When trying to understand how Bitcoin correlates with other assets, it can be helpful to keep in mind the distinctionbetween growth assets and value assets.
Is bitcoin an asset of value or an asset of growth? I guess the answer will depend on who you ask this question to.
By the usual definition, the value is calledassets that trade below their fundamental valuation, and growth assets are those that grow significantly faster than any other comparable opportunity.
This means that an asset, in essence, can belong to both categories at the same time if its fundamental indicators grow so fast that the rising price cannot keep up with them.
Many critics here will argue that bitcoin is nothas a fundamental value. To which I can notice that and nothing has. It's not about some fundamental laws of physics. Any valuation of any financial asset is a purely mental construct.
However, to start a philosophical discussion is also not included in my plans. At least not today.
If you look at the data, in its current mode, bitcoin follows growth assets more than value.
Take a look at the dynamics of the 6-month correlation between bitcoin and large US growth stocks on the one hand and large value stocks on the other. There is a clear winner here.
One can argue about whether this regime will last long or not.
The number one question we need to ask ourselves is who is buying bitcoin, the second is with what investment thesis?
Bitcoin has fallen ~75% from its peak price.I think it's reasonable to assume that the vast majority of those who were just trying to ride the wave without any long-term persuasion have already capitulated and exited the market. Those who remain are either buying bitcoin as a value asset or just hardcore hodlers.
So is it possible that bitcoin is now more correlated with other risk assets labeled as value?
Let's try zooming in on the chart and take a closer look at the change in the correlation pattern.
That's right, it hasn't happened yet.This means that going forward, bitcoin (and, by extension, all other digital assets) still has to worry about how tight monetary policy [primarily] the Fed can become.
But when it comes to comparing growth and value assets, it does matter. I'll show you how.
There are indices of large American stocksvalue and shares of growth. What does their performance look like relative to each other? Calculating the rolling annualized returns of the growth and value indices and subtracting the difference between them to get the spread,
Several major reversals over the past 20 years are highlighted on the timeline:
- First of all, the end of the dot-com bubble.
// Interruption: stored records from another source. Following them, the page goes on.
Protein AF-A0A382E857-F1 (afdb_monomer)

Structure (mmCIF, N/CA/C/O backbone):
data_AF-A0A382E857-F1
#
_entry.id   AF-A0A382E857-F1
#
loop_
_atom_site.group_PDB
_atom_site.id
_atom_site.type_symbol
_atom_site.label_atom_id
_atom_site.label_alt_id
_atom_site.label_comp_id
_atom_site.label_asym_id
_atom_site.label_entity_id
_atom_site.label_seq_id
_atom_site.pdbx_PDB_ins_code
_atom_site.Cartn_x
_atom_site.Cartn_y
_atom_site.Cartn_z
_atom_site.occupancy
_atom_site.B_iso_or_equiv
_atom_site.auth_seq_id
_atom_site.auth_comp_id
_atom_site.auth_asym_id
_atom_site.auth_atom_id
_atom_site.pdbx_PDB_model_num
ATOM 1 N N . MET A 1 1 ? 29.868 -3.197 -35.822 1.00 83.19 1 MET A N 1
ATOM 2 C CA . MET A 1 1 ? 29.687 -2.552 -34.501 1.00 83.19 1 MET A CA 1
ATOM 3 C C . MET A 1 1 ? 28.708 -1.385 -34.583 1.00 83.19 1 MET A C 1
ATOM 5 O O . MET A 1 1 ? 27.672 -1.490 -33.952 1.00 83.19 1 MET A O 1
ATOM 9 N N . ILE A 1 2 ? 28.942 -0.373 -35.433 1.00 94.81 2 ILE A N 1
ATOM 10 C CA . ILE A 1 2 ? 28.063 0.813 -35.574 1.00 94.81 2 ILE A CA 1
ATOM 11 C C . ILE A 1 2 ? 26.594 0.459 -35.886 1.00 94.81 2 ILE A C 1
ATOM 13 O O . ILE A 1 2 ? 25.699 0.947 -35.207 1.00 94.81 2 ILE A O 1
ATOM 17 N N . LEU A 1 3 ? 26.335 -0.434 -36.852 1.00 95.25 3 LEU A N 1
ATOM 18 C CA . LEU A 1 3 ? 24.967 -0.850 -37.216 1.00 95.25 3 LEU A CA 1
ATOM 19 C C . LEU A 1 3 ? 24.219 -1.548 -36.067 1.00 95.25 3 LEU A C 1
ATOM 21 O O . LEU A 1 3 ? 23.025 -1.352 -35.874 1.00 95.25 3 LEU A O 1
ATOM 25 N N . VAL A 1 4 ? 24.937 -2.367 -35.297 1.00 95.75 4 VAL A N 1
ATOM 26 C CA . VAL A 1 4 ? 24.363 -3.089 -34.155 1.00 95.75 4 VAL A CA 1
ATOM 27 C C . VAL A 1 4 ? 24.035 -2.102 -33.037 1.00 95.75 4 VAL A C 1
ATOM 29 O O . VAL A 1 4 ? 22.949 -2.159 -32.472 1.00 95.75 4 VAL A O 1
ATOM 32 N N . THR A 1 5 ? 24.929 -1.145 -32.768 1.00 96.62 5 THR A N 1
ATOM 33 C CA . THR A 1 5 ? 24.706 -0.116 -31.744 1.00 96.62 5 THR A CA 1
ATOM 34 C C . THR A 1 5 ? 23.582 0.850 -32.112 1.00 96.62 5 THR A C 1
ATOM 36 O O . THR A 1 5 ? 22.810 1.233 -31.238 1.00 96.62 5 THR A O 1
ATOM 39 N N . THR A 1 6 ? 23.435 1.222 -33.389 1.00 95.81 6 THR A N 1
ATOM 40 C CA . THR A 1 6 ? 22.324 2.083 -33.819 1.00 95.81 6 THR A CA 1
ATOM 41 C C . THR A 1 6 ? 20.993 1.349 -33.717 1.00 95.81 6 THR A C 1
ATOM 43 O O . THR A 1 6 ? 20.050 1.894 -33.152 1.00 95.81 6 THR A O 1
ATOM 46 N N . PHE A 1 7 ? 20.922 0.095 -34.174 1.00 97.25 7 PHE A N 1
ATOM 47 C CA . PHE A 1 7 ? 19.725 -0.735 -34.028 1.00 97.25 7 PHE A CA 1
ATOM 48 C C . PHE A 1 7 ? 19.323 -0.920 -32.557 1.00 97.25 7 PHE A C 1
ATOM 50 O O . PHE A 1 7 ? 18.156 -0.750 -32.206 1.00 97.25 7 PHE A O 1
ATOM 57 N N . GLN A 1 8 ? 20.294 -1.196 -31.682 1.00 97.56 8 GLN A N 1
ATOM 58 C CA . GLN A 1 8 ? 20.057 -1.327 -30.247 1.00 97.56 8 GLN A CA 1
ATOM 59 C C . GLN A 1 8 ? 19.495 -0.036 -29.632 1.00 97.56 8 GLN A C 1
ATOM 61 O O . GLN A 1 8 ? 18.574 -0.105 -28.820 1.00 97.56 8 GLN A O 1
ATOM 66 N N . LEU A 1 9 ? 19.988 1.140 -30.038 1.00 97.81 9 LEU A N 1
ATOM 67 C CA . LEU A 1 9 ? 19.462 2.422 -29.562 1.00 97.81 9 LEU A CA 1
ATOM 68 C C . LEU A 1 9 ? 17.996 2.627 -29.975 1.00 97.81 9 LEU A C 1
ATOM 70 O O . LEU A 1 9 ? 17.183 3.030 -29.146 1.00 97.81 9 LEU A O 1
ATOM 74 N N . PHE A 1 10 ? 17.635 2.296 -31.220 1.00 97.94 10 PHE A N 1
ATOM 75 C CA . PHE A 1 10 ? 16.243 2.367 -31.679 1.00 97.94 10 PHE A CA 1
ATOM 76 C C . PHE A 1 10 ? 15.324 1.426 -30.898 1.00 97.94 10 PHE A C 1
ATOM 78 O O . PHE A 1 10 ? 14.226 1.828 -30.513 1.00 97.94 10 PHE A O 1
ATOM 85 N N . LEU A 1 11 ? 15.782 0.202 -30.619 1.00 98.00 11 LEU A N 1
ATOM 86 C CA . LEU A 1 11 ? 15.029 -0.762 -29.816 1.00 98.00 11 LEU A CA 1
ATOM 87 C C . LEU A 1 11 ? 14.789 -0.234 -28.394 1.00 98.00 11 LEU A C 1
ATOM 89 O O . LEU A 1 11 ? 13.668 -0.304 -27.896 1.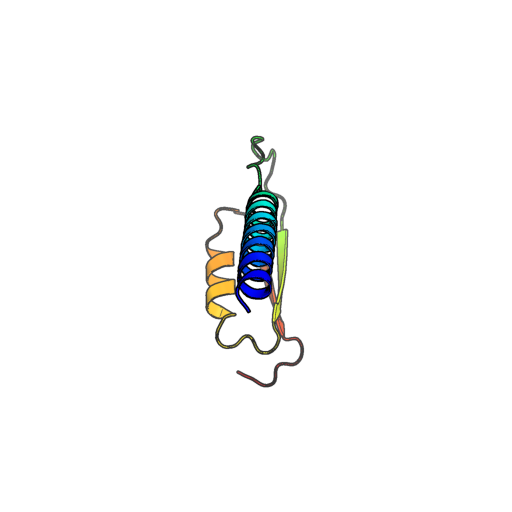00 98.00 11 LEU A O 1
ATOM 93 N N . ILE A 1 12 ? 15.818 0.337 -27.760 1.00 98.31 12 ILE A N 1
ATOM 94 C CA . ILE A 1 12 ? 15.703 0.930 -26.4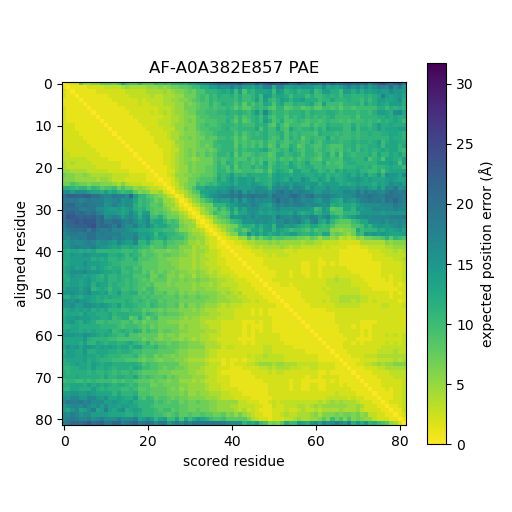21 1.00 98.31 12 ILE A CA 1
ATOM 95 C C . ILE A 1 12 ? 14.698 2.083 -26.433 1.00 98.31 12 ILE A C 1
ATOM 97 O O . ILE A 1 12 ? 13.805 2.110 -25.591 1.00 98.31 12 ILE A O 1
ATOM 101 N N . ILE A 1 13 ? 14.791 3.001 -27.400 1.00 98.19 13 ILE A N 1
ATOM 102 C CA . ILE A 1 13 ? 13.855 4.130 -27.518 1.00 98.19 13 ILE A CA 1
ATOM 103 C C . ILE A 1 13 ? 12.418 3.626 -27.695 1.00 98.19 13 ILE A C 1
ATOM 105 O O . ILE A 1 13 ? 11.504 4.134 -27.045 1.00 98.19 13 ILE A O 1
ATOM 109 N N . PHE A 1 14 ? 12.211 2.608 -28.531 1.00 98.00 14 PHE A N 1
ATOM 110 C CA . PHE A 1 14 ? 10.898 2.004 -28.740 1.00 98.00 14 PHE A CA 1
ATOM 111 C C . PHE A 1 14 ? 10.339 1.382 -27.453 1.00 98.00 14 PHE A C 1
ATOM 113 O O . PHE A 1 14 ? 9.202 1.669 -27.082 1.00 98.00 14 PHE A O 1
ATOM 120 N N . ILE A 1 15 ? 11.148 0.596 -26.734 1.00 98.00 15 ILE A N 1
ATOM 121 C CA . ILE A 1 15 ? 10.752 -0.031 -25.465 1.00 98.00 15 ILE A CA 1
ATOM 122 C C . ILE A 1 15 ? 10.425 1.034 -24.415 1.00 98.00 15 ILE A C 1
ATOM 124 O O . ILE A 1 15 ? 9.376 0.963 -23.781 1.00 98.00 15 ILE A O 1
ATOM 128 N N . VAL A 1 16 ? 11.276 2.050 -24.253 1.00 97.50 16 VAL A N 1
ATOM 129 C CA . VAL A 1 16 ? 11.051 3.141 -23.292 1.00 97.50 16 VAL A CA 1
ATOM 130 C C . VAL A 1 16 ? 9.771 3.903 -23.623 1.00 97.50 16 VAL A C 1
ATOM 132 O O . VAL A 1 16 ? 8.985 4.197 -22.723 1.00 97.50 16 VAL A O 1
ATOM 135 N N . THR A 1 17 ? 9.521 4.180 -24.903 1.00 96.50 17 THR A N 1
ATOM 136 C CA . THR A 1 17 ? 8.292 4.849 -25.350 1.00 96.50 17 THR A CA 1
ATOM 137 C C . THR A 1 17 ? 7.067 3.993 -25.040 1.00 96.50 17 THR A C 1
ATOM 139 O O . THR A 1 17 ? 6.098 4.492 -24.473 1.00 96.50 17 THR A O 1
ATOM 142 N N . TYR A 1 18 ? 7.127 2.694 -25.343 1.00 96.56 18 TYR A N 1
ATOM 143 C CA . TYR A 1 18 ? 6.054 1.748 -25.048 1.00 96.56 18 TYR A CA 1
ATOM 144 C C . TYR A 1 18 ? 5.742 1.680 -23.547 1.00 96.56 18 TYR A C 1
ATOM 146 O O . TYR A 1 18 ? 4.584 1.820 -23.155 1.00 96.56 18 TYR A O 1
ATOM 154 N N . LEU A 1 19 ? 6.767 1.528 -22.702 1.00 95.00 19 LEU A N 1
ATOM 155 C CA . LEU A 1 19 ? 6.606 1.463 -21.247 1.00 95.00 19 LEU A CA 1
ATOM 156 C C . LEU A 1 19 ? 6.069 2.777 -20.672 1.00 95.00 19 LEU A C 1
ATOM 158 O O . LEU A 1 19 ? 5.194 2.755 -19.813 1.00 95.00 19 LEU A O 1
ATOM 162 N N . SER A 1 20 ? 6.534 3.917 -21.183 1.00 92.94 20 SER A N 1
ATOM 163 C CA . SER A 1 20 ? 6.070 5.240 -20.746 1.00 92.94 20 SER A CA 1
ATOM 164 C C . SER A 1 20 ? 4.595 5.457 -21.082 1.00 92.94 20 SER A C 1
ATOM 166 O O . SER A 1 20 ? 3.823 5.928 -20.250 1.00 92.94 20 SER A O 1
ATOM 168 N N . VAL A 1 21 ? 4.177 5.058 -22.285 1.00 92.19 21 VAL A N 1
ATOM 169 C CA . VAL A 1 21 ? 2.772 5.095 -22.704 1.00 92.19 21 VAL A CA 1
ATOM 170 C C . VAL A 1 21 ? 1.926 4.151 -21.845 1.00 92.19 21 VAL A C 1
ATOM 172 O O . VAL A 1 21 ? 0.867 4.551 -21.368 1.00 92.19 21 VAL A O 1
ATOM 175 N N . AS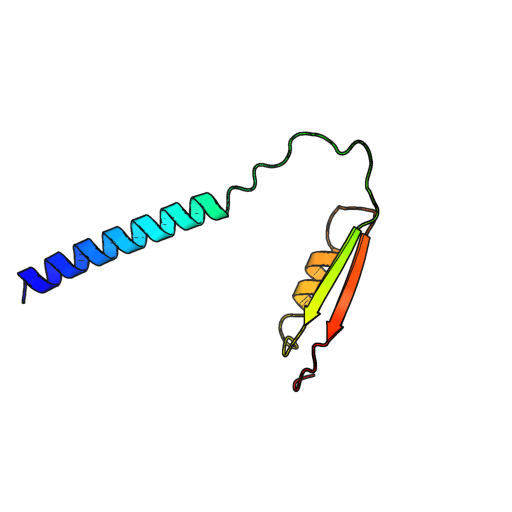N A 1 22 ? 2.400 2.929 -21.589 1.00 90.25 22 ASN A N 1
ATOM 176 C CA . ASN A 1 22 ? 1.716 1.971 -20.720 1.00 90.25 22 ASN A CA 1
ATOM 177 C C . ASN A 1 22 ? 1.533 2.520 -19.292 1.00 90.25 22 ASN A C 1
ATOM 179 O O . ASN A 1 22 ? 0.430 2.459 -18.755 1.00 90.25 22 ASN A O 1
ATOM 183 N N . MET A 1 23 ? 2.563 3.157 -18.726 1.00 88.81 23 MET A N 1
ATOM 184 C CA . MET A 1 23 ? 2.502 3.806 -17.414 1.00 88.81 23 MET A CA 1
ATOM 185 C C . MET A 1 23 ? 1.456 4.932 -17.374 1.00 88.81 23 MET A C 1
ATOM 187 O O . MET A 1 23 ? 0.683 5.019 -16.423 1.00 88.81 23 MET A O 1
ATOM 191 N N . ILE A 1 24 ? 1.365 5.756 -18.426 1.00 86.75 24 ILE A N 1
ATOM 192 C CA . ILE A 1 24 ? 0.331 6.8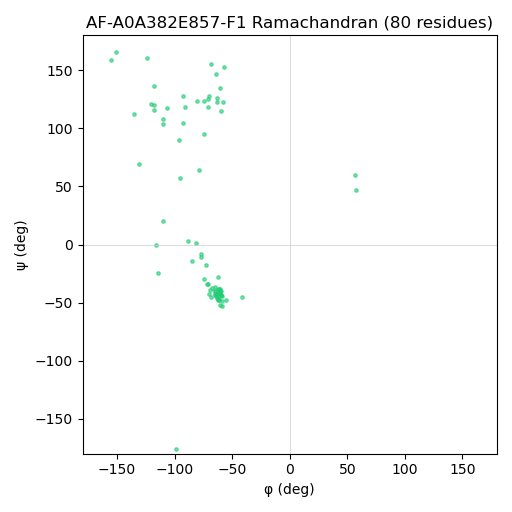01 -18.539 1.00 86.75 24 ILE A CA 1
ATOM 193 C C . ILE A 1 24 ? -1.078 6.188 -18.560 1.00 86.75 24 ILE A C 1
ATOM 195 O O . ILE A 1 24 ? -1.997 6.746 -17.960 1.00 86.75 24 ILE A O 1
ATOM 199 N N . TYR A 1 25 ? -1.262 5.041 -19.221 1.00 82.81 25 TYR A N 1
ATOM 200 C CA . TYR A 1 25 ? -2.555 4.354 -19.255 1.00 82.81 25 TYR A CA 1
ATOM 201 C C . TYR A 1 25 ? -2.924 3.691 -17.922 1.00 82.81 25 TYR A C 1
ATOM 203 O O . TYR A 1 25 ? -4.101 3.705 -17.569 1.00 82.81 25 TYR A O 1
ATOM 211 N N . LEU A 1 26 ? -1.953 3.169 -17.164 1.00 77.69 26 LEU A N 1
ATOM 212 C CA . LEU A 1 26 ? -2.191 2.583 -15.838 1.00 77.69 26 LEU A CA 1
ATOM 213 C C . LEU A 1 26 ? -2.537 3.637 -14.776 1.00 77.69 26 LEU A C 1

The Fed has tightened monetary conditions to such an extent that there has been the largest shift from growth to value in history.
- Moving on to the sequence of events after 2008year, it should be noted that in 2010 the Federal Reserve System completed the «shock» part of his intervention. At this point, the growth index regains its advantage over the value index for the next 4 years.
- In the pre-COVID period, the Fed has already begun to transition fromneutral policy to adaptive. This marked the beginning of the first bounce of the growth index against the value. Shock therapy amid COVID has reinforced this movement.
- Starting in 2021, the Fed has put an end to the shocktherapy and in 2022 moved to tighten monetary conditions. This is the second biggest reversal in the growth-to-value ratio since the dot-com crash.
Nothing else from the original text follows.